In the aftermath of the colossal double blast that ripped through Beirut Aug. 4, it was the country’s youth, rather than government officials, who took the initiative to clear the wreckage and serve suffering people in affected neighborhoods.
Armed with brooms and shovels and a strong resolve to come to the aid of the afflicted, thousands of youth from all over the country — Christian and Muslim alike — flooded the stricken areas.
Among them were teams of Maronite Catholic youth from parish and apostolic youth groups.

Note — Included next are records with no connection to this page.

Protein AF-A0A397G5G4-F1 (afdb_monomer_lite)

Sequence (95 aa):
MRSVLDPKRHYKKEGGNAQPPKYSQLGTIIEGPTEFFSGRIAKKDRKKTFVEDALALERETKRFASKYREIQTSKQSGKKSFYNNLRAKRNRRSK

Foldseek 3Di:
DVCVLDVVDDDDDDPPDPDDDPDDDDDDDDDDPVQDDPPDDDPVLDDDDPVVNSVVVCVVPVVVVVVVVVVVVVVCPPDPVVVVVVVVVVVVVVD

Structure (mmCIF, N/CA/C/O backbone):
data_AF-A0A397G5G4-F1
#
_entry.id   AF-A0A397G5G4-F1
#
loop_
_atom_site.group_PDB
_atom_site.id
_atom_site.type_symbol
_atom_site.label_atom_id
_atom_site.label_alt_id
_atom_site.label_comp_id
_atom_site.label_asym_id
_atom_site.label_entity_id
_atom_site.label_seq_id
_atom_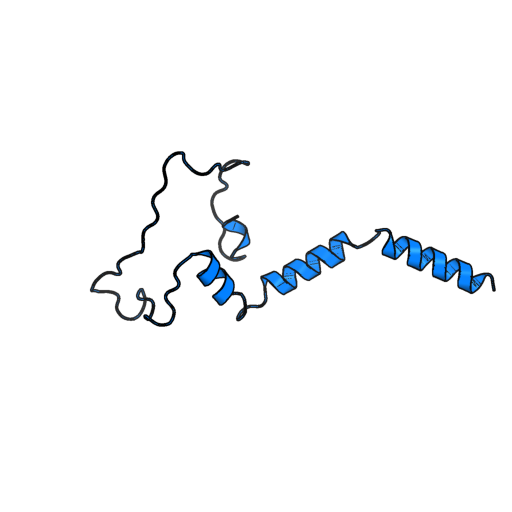site.pdbx_PDB_ins_code
_atom_site.Cartn_x
_atom_site.Cartn_y
_atom_site.Cartn_z
_atom_site.occupancy
_atom_site.B_iso_or_equiv
_atom_site.auth_seq_id
_atom_site.auth_comp_id
_atom_site.auth_asym_id
_atom_site.auth_atom_id
_atom_site.pdbx_PDB_model_num
ATOM 1 N N . MET A 1 1 ? 7.249 4.480 3.760 1.00 86.44 1 MET A N 1
ATOM 2 C CA . MET A 1 1 ? 5.977 3.724 3.634 1.00 86.44 1 MET A CA 1
ATOM 3 C C . MET A 1 1 ? 6.050 2.455 2.775 1.00 86.44 1 MET A C 1
ATOM 5 O O . MET A 1 1 ? 5.101 1.682 2.809 1.00 86.44 1 MET A O 1
ATOM 9 N N . ARG A 1 2 ? 7.151 2.172 2.053 1.00 88.44 2 ARG A N 1
ATOM 10 C CA . ARG A 1 2 ? 7.267 0.969 1.199 1.00 88.44 2 ARG A CA 1
ATOM 11 C C . ARG A 1 2 ? 7.017 -0.353 1.944 1.00 88.44 2 ARG A C 1
ATOM 13 O O . ARG A 1 2 ? 6.410 -1.254 1.387 1.00 88.44 2 ARG A O 1
ATOM 20 N N . SER A 1 3 ? 7.425 -0.434 3.211 1.00 89.44 3 SER A N 1
ATOM 21 C CA . SER A 1 3 ? 7.247 -1.601 4.090 1.00 89.44 3 SER A CA 1
ATOM 22 C C . SER A 1 3 ? 5.796 -1.932 4.447 1.00 89.44 3 SER A C 1
ATOM 24 O O . SER A 1 3 ? 5.520 -3.035 4.892 1.00 89.44 3 SER A O 1
ATOM 26 N N . VAL A 1 4 ? 4.864 -0.991 4.284 1.00 90.50 4 VAL A N 1
ATOM 27 C CA . VAL A 1 4 ? 3.449 -1.197 4.638 1.00 90.50 4 VAL A CA 1
ATOM 28 C C . VAL A 1 4 ? 2.650 -1.711 3.437 1.00 90.50 4 VAL A C 1
ATOM 30 O O . VAL A 1 4 ? 1.563 -2.265 3.604 1.00 90.50 4 VAL A O 1
ATOM 33 N N . LEU A 1 5 ? 3.172 -1.548 2.216 1.00 90.81 5 LEU A N 1
ATOM 34 C CA . LEU A 1 5 ? 2.446 -1.880 0.992 1.00 90.81 5 LEU A CA 1
ATOM 35 C C . LEU A 1 5 ? 2.216 -3.381 0.829 1.00 90.81 5 LEU A C 1
ATOM 37 O O . LEU A 1 5 ? 1.115 -3.764 0.457 1.00 90.81 5 LEU A O 1
ATOM 41 N N . ASP A 1 6 ? 3.191 -4.220 1.169 1.00 91.31 6 ASP A N 1
ATOM 42 C CA . ASP A 1 6 ? 3.093 -5.678 1.078 1.00 91.31 6 ASP A CA 1
ATOM 43 C C . ASP A 1 6 ? 3.572 -6.309 2.398 1.00 91.31 6 ASP A C 1
ATOM 45 O O . ASP A 1 6 ? 4.724 -6.095 2.775 1.00 91.31 6 ASP A O 1
ATOM 49 N N . PRO A 1 7 ? 2.730 -7.087 3.108 1.00 91.62 7 PRO A N 1
ATOM 50 C CA . PRO A 1 7 ? 3.119 -7.739 4.359 1.00 91.62 7 PRO A CA 1
ATOM 51 C C . PRO A 1 7 ? 4.216 -8.799 4.188 1.00 91.62 7 PRO A C 1
ATOM 53 O O . PRO A 1 7 ? 4.841 -9.178 5.174 1.00 91.62 7 PRO A O 1
ATOM 56 N N . LYS A 1 8 ? 4.450 -9.301 2.969 1.00 93.19 8 LYS A N 1
ATOM 57 C CA . LYS A 1 8 ? 5.465 -10.328 2.695 1.00 93.19 8 LYS A CA 1
ATOM 58 C C . LYS A 1 8 ? 6.828 -9.737 2.331 1.00 93.19 8 LYS A C 1
ATOM 60 O O . LYS A 1 8 ? 7.815 -10.468 2.304 1.00 93.19 8 LYS A O 1
ATOM 65 N N . ARG A 1 9 ? 6.909 -8.430 2.058 1.00 93.00 9 ARG A N 1
ATOM 66 C CA . ARG A 1 9 ? 8.150 -7.762 1.642 1.00 93.00 9 ARG A CA 1
ATOM 67 C C . ARG A 1 9 ? 8.669 -6.836 2.733 1.00 93.00 9 ARG A C 1
ATOM 69 O O . ARG A 1 9 ? 8.205 -5.710 2.902 1.00 93.00 9 ARG A O 1
ATOM 76 N N . HIS A 1 10 ? 9.702 -7.306 3.422 1.00 93.56 10 HIS A N 1
ATOM 77 C CA . HIS A 1 10 ? 10.429 -6.534 4.421 1.00 93.56 10 HIS A CA 1
ATOM 78 C C . HIS A 1 10 ? 11.611 -5.816 3.766 1.00 93.56 10 HIS A C 1
ATOM 80 O O . HIS A 1 10 ? 12.388 -6.417 3.028 1.00 93.56 10 HIS A O 1
ATOM 86 N N . TYR A 1 11 ? 11.740 -4.517 4.026 1.00 91.94 11 TYR A N 1
ATOM 87 C CA . TYR A 1 11 ? 12.813 -3.684 3.486 1.00 91.94 11 TYR A CA 1
ATOM 88 C C . TYR A 1 11 ? 13.709 -3.172 4.606 1.00 91.94 11 TYR A C 1
ATOM 90 O O . TYR A 1 11 ? 13.276 -3.058 5.754 1.00 91.94 11 TYR A O 1
ATOM 98 N N . LYS A 1 12 ? 14.945 -2.813 4.251 1.00 91.44 12 LYS A N 1
ATOM 99 C CA . LYS A 1 12 ? 15.853 -2.118 5.161 1.00 91.44 12 LYS A CA 1
ATOM 100 C C . LYS A 1 12 ? 15.191 -0.833 5.666 1.00 91.44 12 LYS A C 1
ATOM 102 O O . LYS A 1 12 ? 14.532 -0.115 4.911 1.00 91.44 12 LYS A O 1
ATOM 107 N N . LYS A 1 13 ? 15.328 -0.578 6.966 1.00 87.38 13 LYS A N 1
ATOM 108 C CA . LYS A 1 13 ? 14.787 0.623 7.597 1.00 87.38 13 LYS A CA 1
ATOM 109 C C . LYS A 1 13 ? 15.682 1.806 7.242 1.00 87.38 13 LYS A C 1
ATOM 111 O O . LYS A 1 13 ? 16.779 1.929 7.774 1.00 87.38 13 LYS A O 1
ATOM 116 N N . GLU A 1 14 ? 15.187 2.667 6.366 1.00 79.88 14 GLU A N 1
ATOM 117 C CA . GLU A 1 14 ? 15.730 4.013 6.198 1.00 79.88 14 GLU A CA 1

“These youth came on the night of the blast — nonstop, they gave their heart and their commitment, to be near the people there. They are the sign of hope for us in this catastrophe,” said Father Toufic Bou-Hadir, director of the Maronite Patriarchal Commission for Youth, which helped to coordinate the participation of the Maronite groups.
The horrific disaster has claimed nearly 200 victims and injured more than 6,500, with some 300,000 homeless.
Noting that St. John Paul II often said that the youth are “the heroes of hope,” Father Bou-Hadir remarked to the Register: “The youth of Lebanon made this a reality. They confirmed that the light of hope shines from this darkness, from everything that causes despair. Thanks be to God for our youth who work nonstop.”
“They were really there, to clean, to serve all the needs of the people” affected by the blast, Father Bou-Hadir added.
He noted that the Maronite patriarch, Cardinal Bechara Rai, had also set an example for the Maronite youth.